Rowlf looked down. "Hey, it's Rizzo," he said.

"Oh, Rizzo!" Gonzo said. He ran over to the little rat. "Have you seen Camilla?"

"'Fraid not," Rizzo replied.

Rizzo was joined by, as you can probably guess from the previous chapter, Pepe.

"You are looking for chicken, okay?" Pepe asked.

"Yes, have you seen her?" Gonzo said.

Pepe shook his head sadly. "It's not nice, okay," he warned. "She saw this bucket of KFC, okay, and…"

"And…?"

"She kicked the bucket!"

Gonzo took this joke very literally and fainted on the spot. Luckily, Rowlf caught him.

"Haha!" Rizzo laughed. "Nice one, P!"

He hi-fived Pepe.

"Well, I try, okay?"

Rowlf sighed. "Is there a reason you're here, or do you just want to freak people out with your cruel jokes?"

"Chill out, okay?" Pepe said.

"Yeah," Rizzo said. "We need your help; you haven't seen Robin, have you?"

"Robin?" Rowlf said. "No, why?"

"Well the thing is…we were supposed to be looking after him and…he sort of…ran away."

"With Scooter," Pepe added nodding.

"Well then if you lost him, maybe Scooter's better at looking after him than you are," Dr Teeth said.

"Too right," said Gonzo coming around at last. "Hey, can you guys hear something?"

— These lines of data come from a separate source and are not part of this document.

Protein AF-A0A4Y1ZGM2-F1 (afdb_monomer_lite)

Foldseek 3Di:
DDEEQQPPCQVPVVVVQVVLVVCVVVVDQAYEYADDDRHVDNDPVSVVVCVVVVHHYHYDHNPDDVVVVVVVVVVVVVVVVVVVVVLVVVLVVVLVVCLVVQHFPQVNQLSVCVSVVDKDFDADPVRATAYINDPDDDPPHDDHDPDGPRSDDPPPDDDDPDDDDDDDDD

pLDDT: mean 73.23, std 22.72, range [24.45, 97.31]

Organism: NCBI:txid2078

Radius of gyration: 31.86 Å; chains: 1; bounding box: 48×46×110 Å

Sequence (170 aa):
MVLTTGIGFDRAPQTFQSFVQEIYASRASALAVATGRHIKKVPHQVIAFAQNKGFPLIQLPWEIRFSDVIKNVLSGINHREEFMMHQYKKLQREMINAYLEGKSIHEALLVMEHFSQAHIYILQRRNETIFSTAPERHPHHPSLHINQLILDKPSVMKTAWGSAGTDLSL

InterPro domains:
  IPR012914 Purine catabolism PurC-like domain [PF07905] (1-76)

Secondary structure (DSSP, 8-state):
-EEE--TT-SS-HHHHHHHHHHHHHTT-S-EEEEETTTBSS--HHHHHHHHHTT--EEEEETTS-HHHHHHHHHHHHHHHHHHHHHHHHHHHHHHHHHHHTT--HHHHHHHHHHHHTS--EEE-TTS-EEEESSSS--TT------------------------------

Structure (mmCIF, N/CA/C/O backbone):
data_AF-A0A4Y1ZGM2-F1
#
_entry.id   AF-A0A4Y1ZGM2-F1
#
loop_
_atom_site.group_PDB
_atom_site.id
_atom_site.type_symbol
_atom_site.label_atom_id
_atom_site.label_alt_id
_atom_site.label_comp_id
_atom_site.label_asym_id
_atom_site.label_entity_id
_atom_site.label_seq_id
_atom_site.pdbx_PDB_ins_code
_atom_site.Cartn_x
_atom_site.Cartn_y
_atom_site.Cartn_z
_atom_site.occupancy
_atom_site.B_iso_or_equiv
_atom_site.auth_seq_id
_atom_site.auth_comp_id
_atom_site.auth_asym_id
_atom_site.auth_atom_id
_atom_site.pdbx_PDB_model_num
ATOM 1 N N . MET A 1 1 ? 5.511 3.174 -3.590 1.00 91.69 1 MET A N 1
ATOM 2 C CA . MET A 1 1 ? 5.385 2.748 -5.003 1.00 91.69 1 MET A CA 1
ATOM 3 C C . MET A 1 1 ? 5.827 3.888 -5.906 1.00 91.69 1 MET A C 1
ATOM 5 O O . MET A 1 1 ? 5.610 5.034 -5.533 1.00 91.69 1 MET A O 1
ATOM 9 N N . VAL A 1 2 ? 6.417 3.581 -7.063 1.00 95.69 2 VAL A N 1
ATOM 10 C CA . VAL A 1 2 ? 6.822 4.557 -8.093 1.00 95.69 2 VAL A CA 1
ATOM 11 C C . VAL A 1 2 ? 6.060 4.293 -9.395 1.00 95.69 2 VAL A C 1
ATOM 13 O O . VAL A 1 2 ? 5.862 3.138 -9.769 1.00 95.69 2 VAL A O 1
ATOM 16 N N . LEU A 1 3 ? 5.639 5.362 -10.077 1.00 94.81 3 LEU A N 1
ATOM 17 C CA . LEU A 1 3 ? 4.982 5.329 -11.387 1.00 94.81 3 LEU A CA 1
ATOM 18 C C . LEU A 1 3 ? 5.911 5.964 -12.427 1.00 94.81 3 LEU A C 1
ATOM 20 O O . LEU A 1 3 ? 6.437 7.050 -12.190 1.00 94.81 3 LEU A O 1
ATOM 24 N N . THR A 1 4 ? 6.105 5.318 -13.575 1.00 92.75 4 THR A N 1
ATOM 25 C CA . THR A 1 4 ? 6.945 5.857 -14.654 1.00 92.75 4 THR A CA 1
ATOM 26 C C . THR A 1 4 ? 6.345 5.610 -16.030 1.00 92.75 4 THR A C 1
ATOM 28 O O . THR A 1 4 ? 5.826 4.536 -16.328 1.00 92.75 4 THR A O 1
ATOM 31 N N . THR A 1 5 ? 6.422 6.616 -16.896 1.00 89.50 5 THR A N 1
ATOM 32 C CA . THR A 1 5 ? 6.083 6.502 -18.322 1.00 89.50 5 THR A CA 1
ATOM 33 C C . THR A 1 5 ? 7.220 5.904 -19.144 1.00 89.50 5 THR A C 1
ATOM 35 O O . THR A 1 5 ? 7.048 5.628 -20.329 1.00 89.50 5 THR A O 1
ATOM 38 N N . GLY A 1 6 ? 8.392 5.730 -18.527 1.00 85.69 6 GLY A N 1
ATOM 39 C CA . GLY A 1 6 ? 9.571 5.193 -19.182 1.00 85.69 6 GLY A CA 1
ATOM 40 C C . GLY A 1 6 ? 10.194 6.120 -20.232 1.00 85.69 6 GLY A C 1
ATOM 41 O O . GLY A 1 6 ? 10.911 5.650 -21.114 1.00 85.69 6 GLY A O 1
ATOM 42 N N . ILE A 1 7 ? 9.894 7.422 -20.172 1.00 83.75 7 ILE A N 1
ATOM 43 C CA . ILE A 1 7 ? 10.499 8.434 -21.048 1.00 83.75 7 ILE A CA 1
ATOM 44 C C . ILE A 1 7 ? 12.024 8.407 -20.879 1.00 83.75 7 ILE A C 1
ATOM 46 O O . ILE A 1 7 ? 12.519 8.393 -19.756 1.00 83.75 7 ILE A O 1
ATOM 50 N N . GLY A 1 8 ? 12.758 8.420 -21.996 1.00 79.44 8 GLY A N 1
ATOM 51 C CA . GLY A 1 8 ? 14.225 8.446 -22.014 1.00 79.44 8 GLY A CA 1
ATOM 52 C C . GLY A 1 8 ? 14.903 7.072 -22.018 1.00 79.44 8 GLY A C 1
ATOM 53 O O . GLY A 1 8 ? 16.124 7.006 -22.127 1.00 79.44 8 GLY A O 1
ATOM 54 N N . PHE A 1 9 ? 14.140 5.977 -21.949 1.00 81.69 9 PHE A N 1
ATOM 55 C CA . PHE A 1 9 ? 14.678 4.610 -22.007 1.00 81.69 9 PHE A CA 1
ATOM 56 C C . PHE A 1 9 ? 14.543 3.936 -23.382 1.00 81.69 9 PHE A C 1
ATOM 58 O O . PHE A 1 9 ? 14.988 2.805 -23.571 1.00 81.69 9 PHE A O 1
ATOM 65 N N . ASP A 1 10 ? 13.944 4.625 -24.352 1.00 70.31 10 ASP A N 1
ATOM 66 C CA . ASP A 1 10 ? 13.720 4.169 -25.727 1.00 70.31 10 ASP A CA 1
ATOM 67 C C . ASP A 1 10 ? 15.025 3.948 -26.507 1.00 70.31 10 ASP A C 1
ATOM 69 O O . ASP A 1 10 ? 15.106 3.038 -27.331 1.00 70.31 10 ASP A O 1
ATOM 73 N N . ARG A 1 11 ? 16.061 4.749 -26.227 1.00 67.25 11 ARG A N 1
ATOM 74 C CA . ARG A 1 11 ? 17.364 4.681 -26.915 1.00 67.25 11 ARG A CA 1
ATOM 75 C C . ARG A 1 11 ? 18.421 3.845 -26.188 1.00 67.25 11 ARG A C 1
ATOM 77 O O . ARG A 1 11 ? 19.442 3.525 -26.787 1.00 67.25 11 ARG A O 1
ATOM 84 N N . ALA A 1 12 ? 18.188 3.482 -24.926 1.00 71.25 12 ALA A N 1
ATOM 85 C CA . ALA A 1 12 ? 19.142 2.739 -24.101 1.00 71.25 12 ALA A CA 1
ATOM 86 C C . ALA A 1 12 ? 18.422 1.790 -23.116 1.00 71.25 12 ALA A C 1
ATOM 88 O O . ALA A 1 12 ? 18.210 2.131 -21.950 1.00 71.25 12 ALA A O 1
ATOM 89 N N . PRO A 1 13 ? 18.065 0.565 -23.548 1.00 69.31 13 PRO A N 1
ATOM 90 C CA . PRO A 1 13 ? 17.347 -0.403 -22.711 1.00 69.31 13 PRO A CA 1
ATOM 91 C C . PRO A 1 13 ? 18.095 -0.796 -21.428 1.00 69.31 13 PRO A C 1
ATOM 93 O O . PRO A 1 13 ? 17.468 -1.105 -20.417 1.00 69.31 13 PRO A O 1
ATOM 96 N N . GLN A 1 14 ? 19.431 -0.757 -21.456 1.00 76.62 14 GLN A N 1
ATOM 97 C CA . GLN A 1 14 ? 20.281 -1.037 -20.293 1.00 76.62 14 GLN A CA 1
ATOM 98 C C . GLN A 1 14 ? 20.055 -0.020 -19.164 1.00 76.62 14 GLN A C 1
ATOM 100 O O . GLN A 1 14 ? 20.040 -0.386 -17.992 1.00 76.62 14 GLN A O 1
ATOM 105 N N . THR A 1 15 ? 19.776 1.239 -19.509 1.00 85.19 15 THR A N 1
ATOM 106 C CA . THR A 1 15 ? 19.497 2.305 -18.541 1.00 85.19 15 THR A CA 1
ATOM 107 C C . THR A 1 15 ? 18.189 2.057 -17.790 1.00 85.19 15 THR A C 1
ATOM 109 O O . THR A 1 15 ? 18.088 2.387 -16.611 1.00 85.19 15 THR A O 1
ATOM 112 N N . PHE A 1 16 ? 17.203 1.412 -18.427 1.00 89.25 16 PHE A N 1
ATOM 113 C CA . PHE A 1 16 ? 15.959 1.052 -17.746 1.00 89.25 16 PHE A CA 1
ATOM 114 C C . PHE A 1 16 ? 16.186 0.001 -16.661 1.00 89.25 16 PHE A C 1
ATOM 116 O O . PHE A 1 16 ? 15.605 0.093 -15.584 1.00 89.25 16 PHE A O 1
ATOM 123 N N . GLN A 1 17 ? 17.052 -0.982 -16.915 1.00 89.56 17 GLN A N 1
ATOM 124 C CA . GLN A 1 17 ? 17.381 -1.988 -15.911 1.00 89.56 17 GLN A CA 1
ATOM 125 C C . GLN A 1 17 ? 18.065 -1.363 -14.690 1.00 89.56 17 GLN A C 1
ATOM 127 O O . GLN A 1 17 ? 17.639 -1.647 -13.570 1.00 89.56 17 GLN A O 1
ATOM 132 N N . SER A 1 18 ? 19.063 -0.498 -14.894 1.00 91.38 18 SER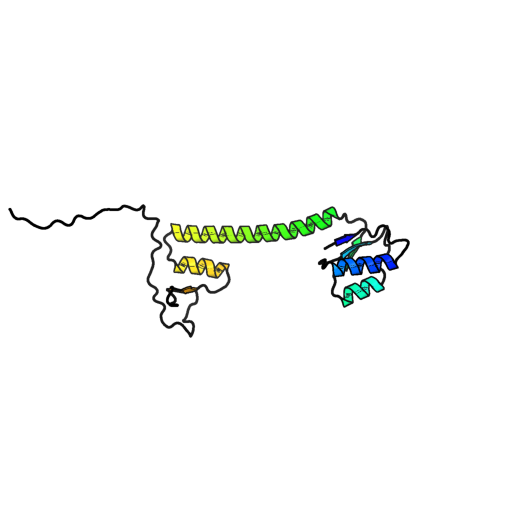 A N 1
ATOM 133 C CA . SER A 1 18 ? 19.722 0.218 -13.792 1.00 91.38 18 SER A CA 1
ATOM 134 C C . SER A 1 18 ? 18.724 1.059 -13.000 1.00 91.38 18 SER A C 1
ATOM 136 O O . SER A 1 18 ? 18.684 0.974 -11.777 1.00 91.38 18 SER A O 1
ATOM 138 N N . PHE A 1 19 ? 17.826 1.767 -13.691 1.00 92.25 19 PHE A N 1
ATOM 139 C CA . PHE A 1 19 ? 16.749 2.515 -13.049 1.00 92.25 19 PHE A CA 1
ATOM 140 C C . PHE A 1 19 ? 15.868 1.622 -12.160 1.00 92.25 19 PHE A C 1
ATOM 142 O O . PHE A 1 19 ? 15.619 1.954 -11.004 1.00 92.25 19 PHE A O 1
ATOM 149 N N . VAL A 1 20 ? 15.421 0.456 -12.645 1.00 93.44 20 VAL A N 1
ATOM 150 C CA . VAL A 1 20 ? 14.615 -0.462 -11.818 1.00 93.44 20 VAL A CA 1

All five Muppets strained their ears (even though half of them didn't have ears). In the distance they could make out a noise.

"Is that…singing?" Rowlf said.

"Cool! I want to join in!" Gonzo declared throwing back his head and belting out some croaky off-key music.

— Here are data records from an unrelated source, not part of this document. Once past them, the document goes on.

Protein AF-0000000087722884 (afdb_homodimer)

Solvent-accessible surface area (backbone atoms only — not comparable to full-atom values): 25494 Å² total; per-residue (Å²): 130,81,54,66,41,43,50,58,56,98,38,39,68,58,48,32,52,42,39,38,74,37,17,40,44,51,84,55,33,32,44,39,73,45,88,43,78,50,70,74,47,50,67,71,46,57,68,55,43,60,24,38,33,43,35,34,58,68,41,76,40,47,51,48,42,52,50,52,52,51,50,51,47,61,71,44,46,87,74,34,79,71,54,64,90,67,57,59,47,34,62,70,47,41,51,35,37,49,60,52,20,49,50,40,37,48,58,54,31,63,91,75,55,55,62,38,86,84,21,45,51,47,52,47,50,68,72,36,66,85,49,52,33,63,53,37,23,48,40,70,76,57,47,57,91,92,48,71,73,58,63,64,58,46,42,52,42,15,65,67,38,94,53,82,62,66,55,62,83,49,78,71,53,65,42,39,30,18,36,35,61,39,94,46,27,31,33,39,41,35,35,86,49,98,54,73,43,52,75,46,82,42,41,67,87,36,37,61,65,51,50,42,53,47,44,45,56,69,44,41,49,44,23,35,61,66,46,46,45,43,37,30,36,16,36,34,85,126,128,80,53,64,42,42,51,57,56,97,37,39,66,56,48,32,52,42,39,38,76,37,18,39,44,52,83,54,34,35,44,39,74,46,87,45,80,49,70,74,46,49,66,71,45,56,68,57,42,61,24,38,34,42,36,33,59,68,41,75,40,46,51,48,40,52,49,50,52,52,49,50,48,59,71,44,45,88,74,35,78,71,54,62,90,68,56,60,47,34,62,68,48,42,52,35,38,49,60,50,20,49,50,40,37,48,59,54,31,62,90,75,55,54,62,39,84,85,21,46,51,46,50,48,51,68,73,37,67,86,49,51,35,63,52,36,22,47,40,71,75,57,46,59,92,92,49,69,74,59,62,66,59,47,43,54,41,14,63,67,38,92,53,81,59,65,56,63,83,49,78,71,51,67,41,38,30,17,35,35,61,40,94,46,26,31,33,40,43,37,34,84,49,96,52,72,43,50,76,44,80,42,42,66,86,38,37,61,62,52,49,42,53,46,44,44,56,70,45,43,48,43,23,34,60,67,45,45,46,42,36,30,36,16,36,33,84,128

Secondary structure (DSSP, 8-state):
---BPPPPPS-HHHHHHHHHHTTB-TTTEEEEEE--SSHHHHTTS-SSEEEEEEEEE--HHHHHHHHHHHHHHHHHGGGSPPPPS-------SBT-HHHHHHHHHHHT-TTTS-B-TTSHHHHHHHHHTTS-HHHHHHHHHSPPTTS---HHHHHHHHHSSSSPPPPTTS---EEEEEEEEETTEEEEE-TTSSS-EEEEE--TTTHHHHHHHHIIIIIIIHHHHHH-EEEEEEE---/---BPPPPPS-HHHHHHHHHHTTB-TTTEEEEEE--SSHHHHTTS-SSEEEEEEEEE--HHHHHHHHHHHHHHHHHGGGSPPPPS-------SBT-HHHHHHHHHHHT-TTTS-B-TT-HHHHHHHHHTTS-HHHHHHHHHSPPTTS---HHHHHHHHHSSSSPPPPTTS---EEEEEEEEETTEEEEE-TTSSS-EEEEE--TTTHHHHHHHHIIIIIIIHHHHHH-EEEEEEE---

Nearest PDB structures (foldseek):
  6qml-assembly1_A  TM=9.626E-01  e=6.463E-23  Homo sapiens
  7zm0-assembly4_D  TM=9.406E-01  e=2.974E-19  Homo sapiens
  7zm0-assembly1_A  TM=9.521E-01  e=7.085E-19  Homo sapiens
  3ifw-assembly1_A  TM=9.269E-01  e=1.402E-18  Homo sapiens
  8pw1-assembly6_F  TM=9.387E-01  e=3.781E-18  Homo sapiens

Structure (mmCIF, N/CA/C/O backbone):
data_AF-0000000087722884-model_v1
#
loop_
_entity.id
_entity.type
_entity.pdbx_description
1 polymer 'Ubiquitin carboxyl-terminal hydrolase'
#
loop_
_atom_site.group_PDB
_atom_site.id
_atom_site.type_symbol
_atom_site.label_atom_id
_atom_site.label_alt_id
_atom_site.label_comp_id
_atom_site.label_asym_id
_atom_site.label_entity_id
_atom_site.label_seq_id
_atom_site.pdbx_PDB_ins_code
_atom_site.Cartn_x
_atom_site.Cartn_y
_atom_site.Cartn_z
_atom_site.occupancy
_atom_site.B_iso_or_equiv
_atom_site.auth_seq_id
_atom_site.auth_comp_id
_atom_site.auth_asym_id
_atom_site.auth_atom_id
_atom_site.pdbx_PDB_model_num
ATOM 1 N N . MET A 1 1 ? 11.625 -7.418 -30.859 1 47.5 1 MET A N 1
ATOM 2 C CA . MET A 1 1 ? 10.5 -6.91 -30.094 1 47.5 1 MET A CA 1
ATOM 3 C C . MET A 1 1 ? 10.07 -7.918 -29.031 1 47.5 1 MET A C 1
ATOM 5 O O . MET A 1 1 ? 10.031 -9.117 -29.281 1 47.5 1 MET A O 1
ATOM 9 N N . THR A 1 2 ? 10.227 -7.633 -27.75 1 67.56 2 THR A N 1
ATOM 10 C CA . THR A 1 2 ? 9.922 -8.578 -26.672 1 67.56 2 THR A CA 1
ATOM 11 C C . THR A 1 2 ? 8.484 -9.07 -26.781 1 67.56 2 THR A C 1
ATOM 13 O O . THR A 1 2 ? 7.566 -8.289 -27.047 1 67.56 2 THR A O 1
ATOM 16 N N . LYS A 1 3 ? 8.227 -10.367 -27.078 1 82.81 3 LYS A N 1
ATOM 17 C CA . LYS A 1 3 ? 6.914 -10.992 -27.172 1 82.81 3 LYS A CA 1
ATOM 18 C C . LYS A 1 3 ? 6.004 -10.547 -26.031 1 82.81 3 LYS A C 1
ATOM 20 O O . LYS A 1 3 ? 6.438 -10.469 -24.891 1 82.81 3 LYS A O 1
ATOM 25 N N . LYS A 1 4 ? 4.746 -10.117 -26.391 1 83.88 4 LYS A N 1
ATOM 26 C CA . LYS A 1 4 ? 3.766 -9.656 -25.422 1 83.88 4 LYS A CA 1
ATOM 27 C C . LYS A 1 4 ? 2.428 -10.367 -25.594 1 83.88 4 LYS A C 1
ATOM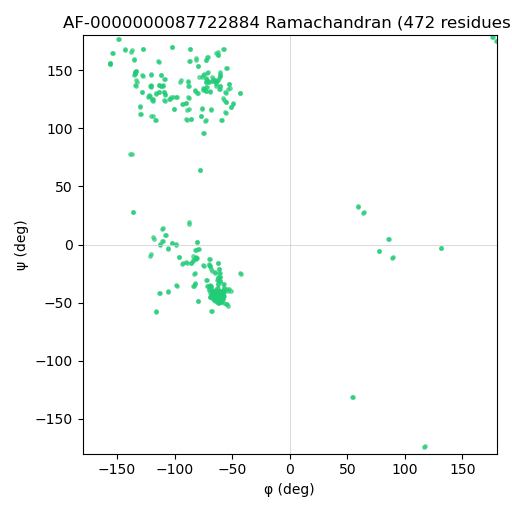 29 O O . LYS A 1 4 ? 1.952 -10.523 -26.719 1 83.88 4 LYS A O 1
ATOM 34 N N . TRP A 1 5 ? 1.883 -10.844 -24.578 1 85.31 5 TRP A N 1
ATOM 35 C CA . TRP A 1 5 ? 0.596 -11.531 -24.609 1 85.31 5 TRP A CA 1
ATOM 36 C C . TRP A 1 5 ? -0.515 -10.625 -24.094 1 85.31 5 TRP A C 1
ATOM 38 O O . TRP A 1 5 ? -0.251 -9.516 -23.609 1 85.31 5 TRP A O 1
ATOM 48 N N . LEU A 1 6 ? -1.768 -11.031 -24.25 1 82.62 6 LEU A N 1
ATOM 49 C CA . LEU A 1 6 ? -2.877 -10.398 -23.547 1 82.62 6 LEU A CA 1
ATOM 50 C C . LEU A 1 6 ? -2.865 -10.758 -22.062 1 82.62 6 LEU A C 1
ATOM 52 O O . LEU A 1 6 ? -2.701 -11.93 -21.719 1 82.62 6 LEU A O 1
ATOM 56 N N . PRO A 1 7 ? -3.008 -9.766 -21.266 1 82.75 7 PRO A N 1
ATOM 57 C CA . PRO A 1 7 ? -2.959 -10.07 -19.844 1 82.75 7 PRO A CA 1
ATOM 58 C C . PRO A 1 7 ? -4.102 -10.977 -19.391 1 82.75 7 PRO A C 1
ATOM 60 O O . PRO A 1 7 ? -5.227 -10.852 -19.875 1 82.75 7 PRO A O 1
ATOM 63 N N . LEU A 1 8 ? -3.766 -11.891 -18.531 1 83.38 8 LEU A N 1
ATOM 64 C CA . LEU A 1 8 ? -4.773 -12.742 -17.906 1 83.38 8 LEU A CA 1
ATOM 65 C C . LEU A 1 8 ? -5.566 -11.977 -16.859 1 83.38 8 LEU A C 1
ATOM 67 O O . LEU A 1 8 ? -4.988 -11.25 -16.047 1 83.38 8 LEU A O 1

The others clamped their hands over their ears in pain.

"Where's it coming from?" Rizzo asked.

"I don't know," Dr Teeth said. "Why don't we just ask the writer?"

"What?" Pepe asked.

"Hey writer!"

You talking to me? (This is me talking BTW, Lil' Fizz!)

"Yeah, tell us what that singing is all about!"

I can't.

"Why not?"

Because spoilers! Sorry mate but it'll spoil the story for the rest of the readers. Why don't you go and find out for yourself?

"No way! What if it's dangerous?"

Well I'm the writer; I'm going to make you!

So Dr Teeth and co. went to find out who it was that was singing. And it was lucky that they did because they soon found out that it was Kermit and the rest singing for some unknown reason.

"Robin!" Rizzo said spotting him and running over. "We're sorry, aren't we Pepe?" He nudged Pepe and Pepe nodded.

"Do you forgive us?"

The little frog was sitting atop his uncle's shoulders. He sighed. "I guess," he said. "But, if it's alright, I'd like to stay here, with Uncle Kermit."

Meanwhile, Gonzo had spotted something red and suspicious-looking on the ground. He picked it up.

"Hey guys!" he called to the rest turning around and showing them his find. "Look what I've found! A big, red button! I wonder what it does…"

Cliff-hanger! Again! Wow, I just love these things don't I? Well tough, it fits the mood of the story also I have a couple of things I need to explain that were obvious to me but might not have been obvious to you guys. Firstly, the whole 'kicked the bucket' thing was a joke, I haven't killed Camilla but Gonzo thinks I have. And also, that weird fourth wall breaking bit, the bold was meant to be me talking just so you know.